While not directly related to ATPAF2 antibodies, these findings suggest potential applications for developing ATP-dependent ATPAF2 targeting strategies that could enhance specificity for pathological tissues with dysregulated ATP metabolism.

How should researchers address common challenges in ATPAF2 antibody applications?

When working with ATPAF2 antibodies, researchers may encounter several technical challenges. Here are methodological approaches to address common issues:

• Non-specific binding in Western blots:

  • Increase blocking time or concentration

  • Optimize antibody dilution within recommended ranges (1:500-1:3000)

  • Include additional washing steps

  • Consider using different blocking agents (BSA vs. milk)

• Weak or absent signal in IHC:

  • Verify antigen retrieval method (recommended: TE buffer pH 9.0 or citrate buffer pH 6.0)

  • Optimize antibody concentration within recommended range (1:50-1:500)

  • Extend primary antibody incubation time

  • Consider signal amplification systems

• Background issues in immunofluorescence:

  • Increase washing duration or frequency

  • Use appropriate blocking sera matching secondary antibody host

  • Include additional blocking steps for endogenous peroxidase or biotin

  • Titrate primary and secondary antibody concentrations

For all applications, it is recommended that the antibody be titrated in each testing system to obtain optimal results, as sensitivity may be sample-dependent .

What are the optimal storage conditions for maintaining ATPAF2 antibody activity?

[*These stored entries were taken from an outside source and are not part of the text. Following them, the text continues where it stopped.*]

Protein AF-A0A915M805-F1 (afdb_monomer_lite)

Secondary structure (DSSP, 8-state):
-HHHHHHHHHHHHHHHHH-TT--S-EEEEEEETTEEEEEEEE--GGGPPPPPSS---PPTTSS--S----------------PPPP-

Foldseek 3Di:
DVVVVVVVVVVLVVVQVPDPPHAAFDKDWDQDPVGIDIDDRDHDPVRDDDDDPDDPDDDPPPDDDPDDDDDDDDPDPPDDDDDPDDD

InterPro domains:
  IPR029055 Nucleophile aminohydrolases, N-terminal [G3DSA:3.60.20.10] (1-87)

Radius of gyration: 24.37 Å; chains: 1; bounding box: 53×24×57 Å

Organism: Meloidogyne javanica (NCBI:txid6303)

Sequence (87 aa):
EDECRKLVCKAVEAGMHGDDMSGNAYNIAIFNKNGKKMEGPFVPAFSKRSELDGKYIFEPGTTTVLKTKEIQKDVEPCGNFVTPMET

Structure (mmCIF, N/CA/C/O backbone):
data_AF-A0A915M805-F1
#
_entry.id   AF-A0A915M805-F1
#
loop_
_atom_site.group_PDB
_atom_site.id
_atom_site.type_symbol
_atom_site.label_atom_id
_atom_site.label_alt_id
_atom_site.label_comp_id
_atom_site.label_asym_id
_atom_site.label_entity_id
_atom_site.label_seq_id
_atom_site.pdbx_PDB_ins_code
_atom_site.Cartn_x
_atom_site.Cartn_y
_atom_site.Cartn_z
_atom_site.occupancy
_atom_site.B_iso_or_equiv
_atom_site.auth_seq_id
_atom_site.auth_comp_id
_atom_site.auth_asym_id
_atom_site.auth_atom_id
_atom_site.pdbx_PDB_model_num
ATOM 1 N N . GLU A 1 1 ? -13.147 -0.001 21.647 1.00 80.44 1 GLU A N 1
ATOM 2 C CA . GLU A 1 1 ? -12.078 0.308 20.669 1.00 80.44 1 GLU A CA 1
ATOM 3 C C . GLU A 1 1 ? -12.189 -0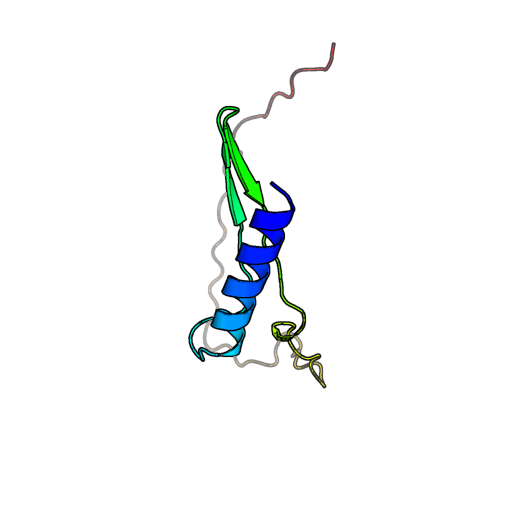.595 19.442 1.00 80.44 1 GLU A C 1
ATOM 5 O O . GLU A 1 1 ? -12.350 -0.082 18.341 1.00 80.44 1 GLU A O 1
ATOM 10 N N . ASP A 1 2 ? -12.237 -1.916 19.631 1.00 88.69 2 ASP A N 1
ATOM 11 C CA . ASP A 1 2 ? -12.283 -2.895 18.532 1.00 88.69 2 ASP A CA 1
ATOM 12 C C . ASP A 1 2 ? -13.486 -2.770 17.588 1.00 88.69 2 ASP A C 1
ATOM 14 O O . ASP A 1 2 ? -13.332 -2.898 16.375 1.00 88.69 2 ASP A O 1
ATOM 18 N N . GLU A 1 3 ? -14.686 -2.503 18.105 1.00 94.12 3 GLU A N 1
ATOM 19 C CA . GLU A 1 3 ? -15.869 -2.316 17.253 1.00 94.12 3 GLU A CA 1
ATOM 20 C C . GLU A 1 3 ? -15.770 -1.049 16.400 1.00 94.12 3 GLU A C 1
ATOM 22 O O . GLU A 1 3 ? -16.042 -1.095 15.201 1.00 94.12 3 GLU A O 1
ATOM 27 N N . CYS A 1 4 ? -15.293 0.056 16.985 1.00 92.69 4 CYS A N 1
ATOM 28 C CA . CYS A 1 4 ? -15.032 1.295 16.252 1.00 92.69 4 CYS A CA 1
ATOM 29 C C . CYS A 1 4 ? -14.007 1.058 15.142 1.00 92.69 4 CYS A C 1
ATOM 31 O O . CYS A 1 4 ? -14.213 1.482 14.008 1.00 92.69 4 CYS A O 1
ATOM 33 N N . ARG A 1 5 ? -12.931 0.327 15.451 1.00 92.81 5 ARG A N 1
ATOM 34 C CA . ARG A 1 5 ? -11.915 -0.049 14.469 1.00 92.81 5 ARG A CA 1
ATOM 35 C C . ARG A 1 5 ? -12.523 -0.845 13.316 1.00 92.81 5 ARG A C 1
ATOM 37 O O . ARG A 1 5 ? -12.304 -0.488 12.165 1.00 92.81 5 ARG A O 1
ATOM 44 N N . LYS A 1 6 ? -13.313 -1.886 13.606 1.00 94.69 6 LYS A N 1
ATOM 45 C CA . LYS A 1 6 ? -13.981 -2.702 12.575 1.00 94.69 6 LYS A CA 1
ATOM 46 C C . LYS A 1 6 ? -14.915 -1.869 11.699 1.00 94.69 6 LYS A C 1
ATOM 48 O O . LYS A 1 6 ? -14.956 -2.084 10.491 1.00 94.69 6 LYS A O 1
ATOM 53 N N . LEU A 1 7 ? -15.654 -0.935 12.296 1.00 96.69 7 LEU A N 1
ATOM 54 C CA . LEU A 1 7 ? -16.551 -0.046 11.565 1.00 96.69 7 LEU A CA 1
ATOM 55 C C . LEU A 1 7 ? -15.775 0.876 10.616 1.00 96.69 7 LEU A C 1
ATOM 57 O O . LEU A 1 7 ? -16.126 0.968 9.443 1.00 96.69 7 LEU A O 1
ATOM 61 N N . VAL A 1 8 ? -14.699 1.504 11.101 1.00 95.25 8 VAL A N 1
ATOM 62 C CA . VAL A 1 8 ? -13.848 2.387 10.289 1.00 95.25 8 VAL A CA 1
ATOM 63 C C . VAL A 1 8 ? -13.180 1.611 9.156 1.00 95.25 8 VAL A C 1
ATOM 65 O O . VAL A 1 8 ? -13.250 2.057 8.016 1.00 95.25 8 VAL A O 1
ATOM 68 N N . CYS A 1 9 ? -12.615 0.428 9.428 1.00 94.50 9 CYS A N 1
ATOM 69 C CA . CYS A 1 9 ? -12.061 -0.452 8.392 1.00 94.50 9 CYS A CA 1
ATOM 70 C C . CYS A 1 9 ? -13.077 -0.723 7.280 1.00 94.50 9 CYS A C 1
ATOM 72 O O . CYS A 1 9 ? -12.778 -0.503 6.112 1.00 94.50 9 CYS A O 1
ATOM 74 N N . LYS A 1 10 ? -14.299 -1.137 7.641 1.00 95.69 10 LYS A N 1
ATOM 75 C CA . LYS A 1 10 ? -15.360 -1.422 6.665 1.00 95.69 10 LYS A CA 1
ATOM 76 C C . LYS A 1 10 ? -15.758 -0.196 5.848 1.00 95.69 10 LYS A C 1
ATOM 78 O O . LYS A 1 10 ? -15.984 -0.322 4.652 1.00 95.69 10 LYS A O 1
ATOM 83 N N . ALA A 1 11 ? -15.857 0.973 6.479 1.00 95.81 11 ALA A N 1
ATOM 84 C CA . ALA A 1 11 ? -16.216 2.208 5.788 1.00 95.81 11 ALA A CA 1
ATOM 85 C C . ALA A 1 11 ? -15.134 2.634 4.782 1.00 95.81 11 ALA A C 1
ATOM 87 O O . ALA A 1 11 ? -15.454 2.987 3.649 1.00 95.81 11 ALA A O 1
ATOM 88 N N . VAL A 1 12 ? -13.861 2.549 5.177 1.00 95.00 12 VAL A N 1
ATOM 89 C CA . VAL A 1 12 ? -12.720 2.842 4.298 1.00 95.00 12 VAL A CA 1
ATOM 90 C C . VAL A 1 12 ? -12.669 1.849 3.140 1.00 95.00 12 VAL A C 1
ATOM 92 O O . VAL A 1 12 ? -12.567 2.265 1.991 1.00 95.00 12 VAL A O 1
ATOM 95 N N . GLU A 1 13 ? -12.806 0.552 3.418 1.00 95.19 13 GLU A N 1
ATOM 96 C CA . GLU A 1 13 ? -12.807 -0.490 2.387 1.00 95.19 13 GLU A CA 1
ATOM 97 C C . GLU A 1 13 ? -13.970 -0.337 1.400 1.00 95.19 13 GLU A C 1
ATOM 99 O O . GLU A 1 13 ? -13.770 -0.524 0.203 1.00 95.19 13 GLU A O 1
ATOM 104 N N . ALA A 1 14 ? -15.158 0.064 1.864 1.00 94.69 14 ALA A N 1
ATOM 105 C CA . ALA A 1 14 ? -16.287 0.363 0.986 1.00 94.69 14 ALA A CA 1
ATOM 106 C C . ALA A 1 14 ? -16.005 1.566 0.069 1.00 94.69 14 ALA A C 1
ATOM 108 O O . ALA A 1 14 ? -16.326 1.512 -1.116 1.00 94.69 14 ALA A O 1
ATOM 109 N N . GLY A 1 15 ? -15.372 2.620 0.596 1.00 94.88 15 GLY A N 1
ATOM 110 C CA . GLY A 1 15 ? -14.939 3.77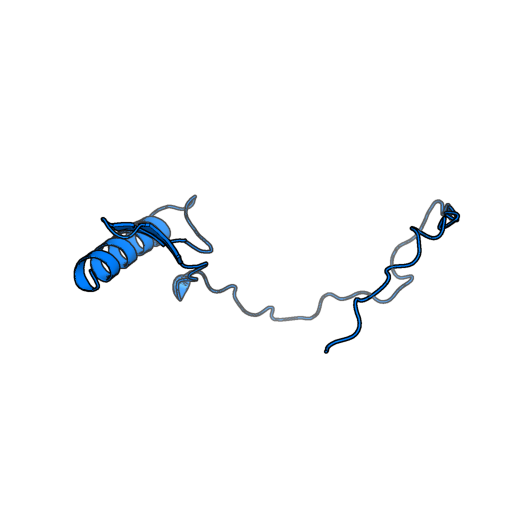2 -0.199 1.00 94.88 15 GLY A CA 1
ATOM 111 C C . GLY A 1 15 ? -13.902 3.387 -1.255 1.00 94.88 15 GLY A C 1
ATOM 112 O O . GLY A 1 15 ? -14.085 3.696 -2.423 1.00 94.88 15 GLY A O 1
ATOM 113 N N . MET A 1 16 ? -12.870 2.633 -0.867 1.00 94.81 16 MET A N 1
ATOM 114 C CA . MET A 1 16 ? -11.850 2.123 -1.794 1.00 94.81 16 MET A CA 1
ATOM 115 C C . MET A 1 16 ? -12.426 1.203 -2.876 1.00 94.81 16 MET A C 1
ATOM 117 O O . MET A 1 16 ? -11.890 1.135 -3.971 1.00 94.81 16 MET A O 1
ATOM 121 N N . HIS A 1 17 ? -13.484 0.451 -2.574 1.00 91.31 17 HIS A N 1
ATOM 122 C CA . HIS A 1 17 ? -14.106 -0.432 -3.558 1.00 91.31 17 HIS A CA 1
ATOM 123 C C . HIS A 1 17 ? -15.026 0.314 -4.539 1.00 91.31 17 HIS A C 1
ATOM 125 O O . HIS A 1 17 ? -15.271 -0.181 -5.634 1.00 91.31 17 HIS A O 1
ATOM 131 N N . GLY A 1 18 ? -15.564 1.470 -4.138 1.00 92.19 18 GLY A N 1
ATOM 132 C CA . GLY A 1 18 ? -16.525 2.251 -4.923 1.00 92.19 18 GLY A CA 1
ATOM 133 C C . GLY A 1 18 ? -15.955 3.487 -5.622 1.00 92.19 18 GLY A C 1
ATOM 134 O O . GLY A 1 18 ? -16.710 4.163 -6.318 1.00 92.19 18 GLY A O 1
ATOM 135 N N . ASP A 1 19 ? -14.676 3.806 -5.424 1.00 93.19 19 ASP A N 1
ATOM 136 C CA . ASP A 1 19 ? -14.002 4.972 -6.000 1.00 93.19 19 ASP A CA 1
ATOM 137 C C . ASP A 1 19 ? -12.741 4.552 -6.766 1.00 93.19 19 ASP A C 1
ATOM 139 O O . ASP A 1 19 ? -11.824 3.965 -6.195 1.00 93.19 19 ASP A O 1
ATOM 143 N N . ASP A 1 20 ? -12.668 4.918 -8.047 1.00 87.12 20 ASP A N 1
ATOM 144 C CA . ASP A 1 20 ? -11.558 4.576 -8.947 1.00 87.12 20 ASP A CA 1
ATOM 145 C C . ASP A 1 20 ? -10.229 5.253 -8.557 1.00 87.12 20 ASP A C 1
ATOM 147 O O . ASP A 1 20 ? -9.157 4.830 -8.997 1.00 87.12 20 ASP A O 1
ATOM 151 N N . MET A 1 21 ? -10.278 6.304 -7.730 1.00 88.50 21 MET A N 1
ATOM 152 C CA . MET A 1 21 ? -9.096 7.043 -7.270 1.00 88.50 21 MET A CA 1
ATOM 153 C C . MET A 1 21 ? -8.623 6.639 -5.866 1.00 88.50 21 MET A C 1
ATOM 155 O O . MET A 1 21 ? -7.571 7.106 -5.418 1.00 88.50 21 MET A O 1
ATOM 159 N N . SER A 1 22 ? -9.350 5.753 -5.183 1.00 84.19 22 SER A N 1
ATOM 160 C CA . SER A 1 22 ? -9.016 5.258 -3.846 1.00 84.19 22 SER A CA 1
ATOM 161 C C . SER A 1 22 ? -8.610 3.782 -3.910 1.00 84.19 22 SER A C 1
ATOM 163 O O . SER A 1 22 ? -9.370 2.941 -4.363 1.00 84.19 22 SER A O 1
ATOM 165 N N . GLY A 1 23 ? -7.415 3.413 -3.431 1.00 84.19 23 GLY A N 1
ATOM 166 C CA . GLY A 1 23 ? -6.952 2.022 -3.549 1.00 84.19 23 GLY A CA 1
ATOM 167 C C . GLY A 1 23 ? -5.623 1.704 -2.861 1.00 84.19 23 GLY A C 1
ATOM 168 O O . GLY A 1 23 ? -5.078 2.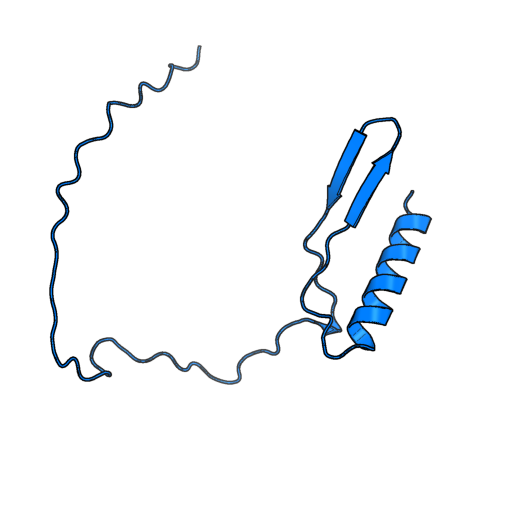518 -2.119 1.00 84.19 23 GLY A O 1
ATOM 169 N N . ASN A 1 24 ? -5.096 0.500 -3.120 1.00 89.56 24 ASN A N 1
ATOM 170 C CA . ASN A 1 24 ? -3.841 -0.054 -2.582 1.00 89.56 24 ASN A CA 1
ATOM 171 C C . ASN A 1 24 ? -3.890 -0.450 -1.093 1.00 89.56 24 ASN A C 1
ATOM 173 O O . ASN A 1 24 ? -4.158 -1.608 -0.773 1.00 89.56 24 ASN A O 1
ATOM 177 N N . ALA A 1 25 ? -3.631 0.487 -0.183 1.00 93.31 25 ALA A N 1
ATOM 178 C CA . ALA A 1 25 ? -3.497 0.206 1.242 1.00 93.31 25 ALA A CA 1
ATOM 179 C C . ALA A 1 25 ? -3.940 1.401 2.090 1.00 93.31 25 ALA A C 1
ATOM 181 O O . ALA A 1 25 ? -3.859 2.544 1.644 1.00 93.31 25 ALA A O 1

To maintain optimal activity of ATPAF2 antibodies, proper storage conditions are essential. Based on manufacturer recommendations:

• Store antibodies at -20°C for long-term storage .

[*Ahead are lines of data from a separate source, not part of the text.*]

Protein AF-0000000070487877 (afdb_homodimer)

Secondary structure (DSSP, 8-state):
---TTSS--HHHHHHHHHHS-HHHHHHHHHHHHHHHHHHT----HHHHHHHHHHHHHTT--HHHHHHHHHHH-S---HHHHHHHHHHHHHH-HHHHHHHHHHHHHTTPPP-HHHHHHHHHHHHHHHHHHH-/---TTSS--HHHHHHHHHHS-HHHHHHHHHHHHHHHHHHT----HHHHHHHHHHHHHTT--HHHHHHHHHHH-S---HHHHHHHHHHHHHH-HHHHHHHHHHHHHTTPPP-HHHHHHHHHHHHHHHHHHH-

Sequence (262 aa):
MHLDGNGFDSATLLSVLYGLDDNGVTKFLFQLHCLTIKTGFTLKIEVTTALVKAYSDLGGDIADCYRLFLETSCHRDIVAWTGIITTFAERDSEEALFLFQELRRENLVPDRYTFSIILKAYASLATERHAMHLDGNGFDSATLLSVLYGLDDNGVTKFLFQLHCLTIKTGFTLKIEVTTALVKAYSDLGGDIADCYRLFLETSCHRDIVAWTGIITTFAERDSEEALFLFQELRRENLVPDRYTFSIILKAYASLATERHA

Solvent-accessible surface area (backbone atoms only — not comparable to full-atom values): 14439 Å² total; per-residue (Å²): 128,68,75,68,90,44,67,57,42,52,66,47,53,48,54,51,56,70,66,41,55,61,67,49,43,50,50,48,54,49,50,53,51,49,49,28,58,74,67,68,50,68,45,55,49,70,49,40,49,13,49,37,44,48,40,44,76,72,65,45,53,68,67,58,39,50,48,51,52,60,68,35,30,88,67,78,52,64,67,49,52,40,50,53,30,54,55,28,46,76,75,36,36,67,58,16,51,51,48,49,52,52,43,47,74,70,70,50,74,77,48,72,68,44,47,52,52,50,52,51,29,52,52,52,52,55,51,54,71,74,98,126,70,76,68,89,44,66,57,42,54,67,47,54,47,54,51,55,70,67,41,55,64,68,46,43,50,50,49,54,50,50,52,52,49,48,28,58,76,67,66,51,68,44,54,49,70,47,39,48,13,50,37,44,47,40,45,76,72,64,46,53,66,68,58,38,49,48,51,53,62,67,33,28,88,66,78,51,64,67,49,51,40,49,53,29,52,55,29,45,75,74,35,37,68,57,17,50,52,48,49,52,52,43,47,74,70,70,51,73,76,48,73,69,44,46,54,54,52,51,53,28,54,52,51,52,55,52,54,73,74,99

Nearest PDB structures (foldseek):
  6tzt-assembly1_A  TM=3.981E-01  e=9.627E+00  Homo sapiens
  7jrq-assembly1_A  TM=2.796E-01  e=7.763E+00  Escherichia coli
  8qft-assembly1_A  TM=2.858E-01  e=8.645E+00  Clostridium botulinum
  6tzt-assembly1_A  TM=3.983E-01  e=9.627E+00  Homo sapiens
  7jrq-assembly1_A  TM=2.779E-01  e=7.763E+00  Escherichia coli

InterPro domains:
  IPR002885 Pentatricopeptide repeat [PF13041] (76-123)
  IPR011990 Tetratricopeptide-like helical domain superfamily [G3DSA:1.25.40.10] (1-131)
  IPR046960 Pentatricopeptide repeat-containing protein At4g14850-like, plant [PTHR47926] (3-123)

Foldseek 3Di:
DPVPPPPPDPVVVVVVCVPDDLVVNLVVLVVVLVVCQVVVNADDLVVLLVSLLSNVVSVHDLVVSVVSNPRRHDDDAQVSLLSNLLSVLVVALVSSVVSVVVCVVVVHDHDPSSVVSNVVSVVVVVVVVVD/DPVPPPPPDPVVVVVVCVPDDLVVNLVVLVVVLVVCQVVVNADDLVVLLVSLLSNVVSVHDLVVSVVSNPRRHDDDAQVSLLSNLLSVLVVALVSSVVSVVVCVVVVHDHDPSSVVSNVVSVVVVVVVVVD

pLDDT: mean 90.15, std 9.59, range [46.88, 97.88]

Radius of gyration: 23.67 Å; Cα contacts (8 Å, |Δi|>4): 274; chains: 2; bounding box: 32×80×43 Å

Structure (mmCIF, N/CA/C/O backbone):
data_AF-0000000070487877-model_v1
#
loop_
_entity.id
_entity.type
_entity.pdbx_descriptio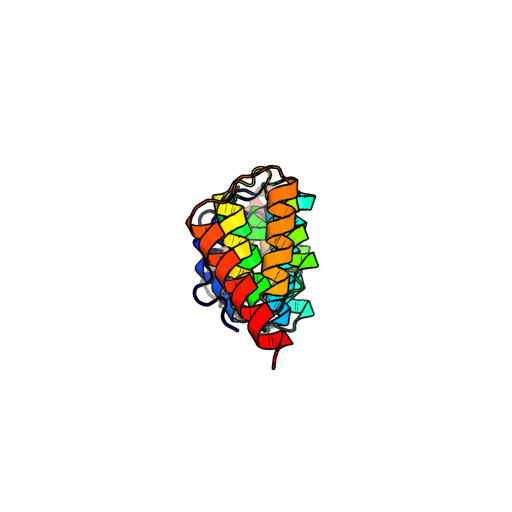n
1 polymer 'PREDICTED: pentatricopeptide'
#
loop_
_atom_site.group_PDB
_atom_site.id
_atom_site.type_symbol
_atom_site.label_atom_id
_atom_site.label_alt_id
_atom_site.label_comp_id
_atom_site.label_asym_id
_atom_site.label_entity_id
_atom_site.label_seq_id
_atom_site.pdbx_PDB_ins_code
_atom_site.Cartn_x
_atom_site.Cartn_y
_atom_site.Cartn_z
_atom_site.occupancy
_atom_site.B_iso_or_equiv
_atom_site.auth_seq_id
_atom_site.auth_comp_id
_atom_site.auth_asym_id
_atom_site.auth_atom_id
_atom_site.pdbx_PDB_model_num
ATOM 1 N N . MET A 1 1 ? 14.555 8.82 4.879 1 46.88 1 MET A N 1
ATOM 2 C CA . MET A 1 1 ? 13.508 9.242 5.801 1 46.88 1 MET A CA 1
ATOM 3 C C . MET A 1 1 ? 12.477 8.133 6.004 1 46.88 1 MET A C 1
ATOM 5 O O . MET A 1 1 ? 11.992 7.551 5.035 1 46.88 1 MET A O 1
ATOM 9 N N . HIS A 1 2 ? 12.805 7.262 7.09 1 53.62 2 HIS A N 1
ATOM 10 C CA . HIS A 1 2 ? 12.102 6.102 7.633 1 53.62 2 HIS A CA 1
ATOM 11 C C . HIS A 1 2 ? 10.711 6.484 8.133 1 53.62 2 HIS A C 1
ATOM 13 O O . HIS A 1 2 ? 10.508 7.598 8.617 1 53.62 2 HIS A O 1
ATOM 19 N N . LEU A 1 3 ? 9.695 6.004 7.371 1 60.75 3 LEU A N 1
ATOM 20 C CA . LEU A 1 3 ? 8.391 6.074 8.008 1 60.75 3 LEU A CA 1
ATOM 21 C C . LEU A 1 3 ? 8.516 5.934 9.523 1 60.75 3 LEU A C 1
ATOM 23 O O . LEU A 1 3 ? 7.523 5.672 10.211 1 60.75 3 LEU A O 1
ATOM 27 N N . ASP A 1 4 ? 9.586 6.344 10.172 1 54.22 4 ASP A N 1
ATOM 28 C CA . ASP A 1 4 ? 9.773 6.203 11.609 1 54.22 4 ASP A CA 1
ATOM 29 C C . ASP A 1 4 ? 8.914 7.207 12.375 1 54.22 4 ASP A C 1
ATOM 31 O O . ASP A 1 4 ? 8.945 8.406 12.086 1 54.22 4 ASP A O 1
ATOM 35 N N . GLY A 1 5 ?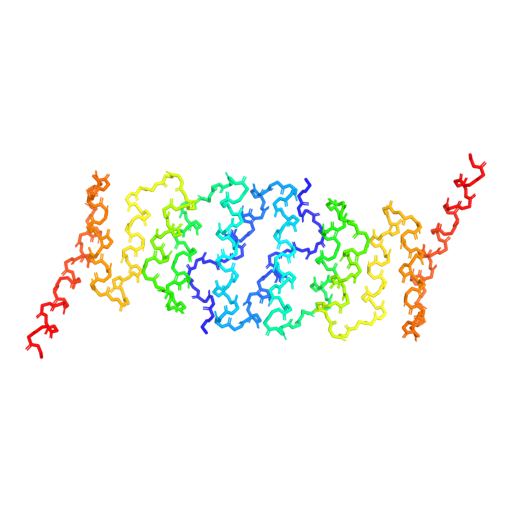 7.973 6.676 13.305 1 52.31 5 GLY A N 1
ATOM 36 C CA . GLY A 1 5 ? 7.324 7.383 14.398 1 52.31 5 GLY A CA 1
ATOM 37 C C . GLY A 1 5 ? 6.117 8.188 13.961 1 52.31 5 GLY A C 1
ATOM 38 O O . GLY A 1 5 ? 5.617 9.031 14.703 1 52.31 5 GLY A O 1
ATOM 39 N N . ASN A 1 6 ? 5.734 8.094 12.641 1 58.56 6 ASN A N 1
ATOM 40 C CA . ASN A 1 6 ? 4.762 9.094 12.211 1 58.56 6 ASN A CA 1
ATOM 41 C C . ASN A 1 6 ? 3.344 8.531 12.211 1 58.56 6 ASN A C 1
ATOM 43 O O . ASN A 1 6 ? 2.408 9.203 11.766 1 58.56 6 ASN A O 1
ATOM 47 N N . GLY A 1 7 ? 3.254 7.371 12.789 1 66.69 7 GLY A N 1
ATOM 48 C CA . GLY A 1 7 ? 1.916 6.832 12.977 1 66.69 7 GLY A CA 1
ATOM 49 C C . GLY A 1 7 ? 1.419 6.027 11.789 1 66.69 7 GLY A C 1
ATOM 50 O O . GLY A 1 7 ? 0.417 5.316 11.891 1 66.69 7 GLY A O 1
ATOM 51 N N . PHE A 1 8 ? 2.09 6.277 10.688 1 78.19 8 PHE A N 1
ATOM 52 C CA . PHE A 1 8 ? 1.702 5.395 9.594 1 78.19 8 PHE A CA 1
ATOM 53 C C . PHE A 1 8 ? 2.414 4.055 9.695 1 78.19 8 PHE A C 1
ATOM 55 O O . PHE A 1 8 ? 3.521 3.889 9.18 1 78.19 8 PHE A O 1
ATOM 62 N N . ASP A 1 9 ? 1.75 3.186 10.43 1 79.56 9 ASP A N 1
ATOM 63 C CA . ASP A 1 9 ? 2.379 1.906 10.742 1 79.56 9 ASP A CA 1
ATOM 64 C C . ASP A 1 9 ? 1.601 0.747 10.125 1 79.56 9 ASP A C 1
ATOM 66 O O . ASP A 1 9 ? 0.713 0.959 9.297 1 79.56 9 ASP A O 1
ATOM 70 N N . SER A 1 10 ? 2.045 -0.416 10.531 1 79.5 10 SER A N 1
ATOM 71 C CA . SER A 1 10 ? 1.469 -1.644 9.992 1 79.5 10 SER A CA 1
ATOM 72 C C . SER A 1 10 ? -0.033 -1.71 10.25 1 79.5 10 SER A C 1
ATOM 74 O O . SER A 1 10 ? -0.801 -2.111 9.367 1 79.5 10 SER A O 1
ATOM 76 N N . ALA A 1 11 ? -0.374 -1.281 11.391 1 82.19 11 ALA A N 1
ATOM 77 C CA . ALA A 1 11 ? -1.788 -1.353 11.75 1 82.19 11 ALA A CA 1
ATOM 78 C C . ALA A 1 11 ? -2.625 -0.431 10.867 1 82.19 11 ALA A C 1
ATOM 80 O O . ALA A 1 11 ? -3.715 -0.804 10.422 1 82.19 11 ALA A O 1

• Antibodies are typically stable for one year after shipment when stored properly .

• For antibodies in liquid form with glycerol, aliquoting is unnecessary for -20°C storage .

• Some preparations may contain 0.1% BSA and/or 0.02% sodium azide as preservatives .

Working aliquots can be maintained at 4°C for short periods (1-2 weeks), but should be returned to -20°C for long-term storage to prevent activity loss. Repeated freeze-thaw cycles should be avoided as they can lead to decreased antibody performance through denaturation and aggregation.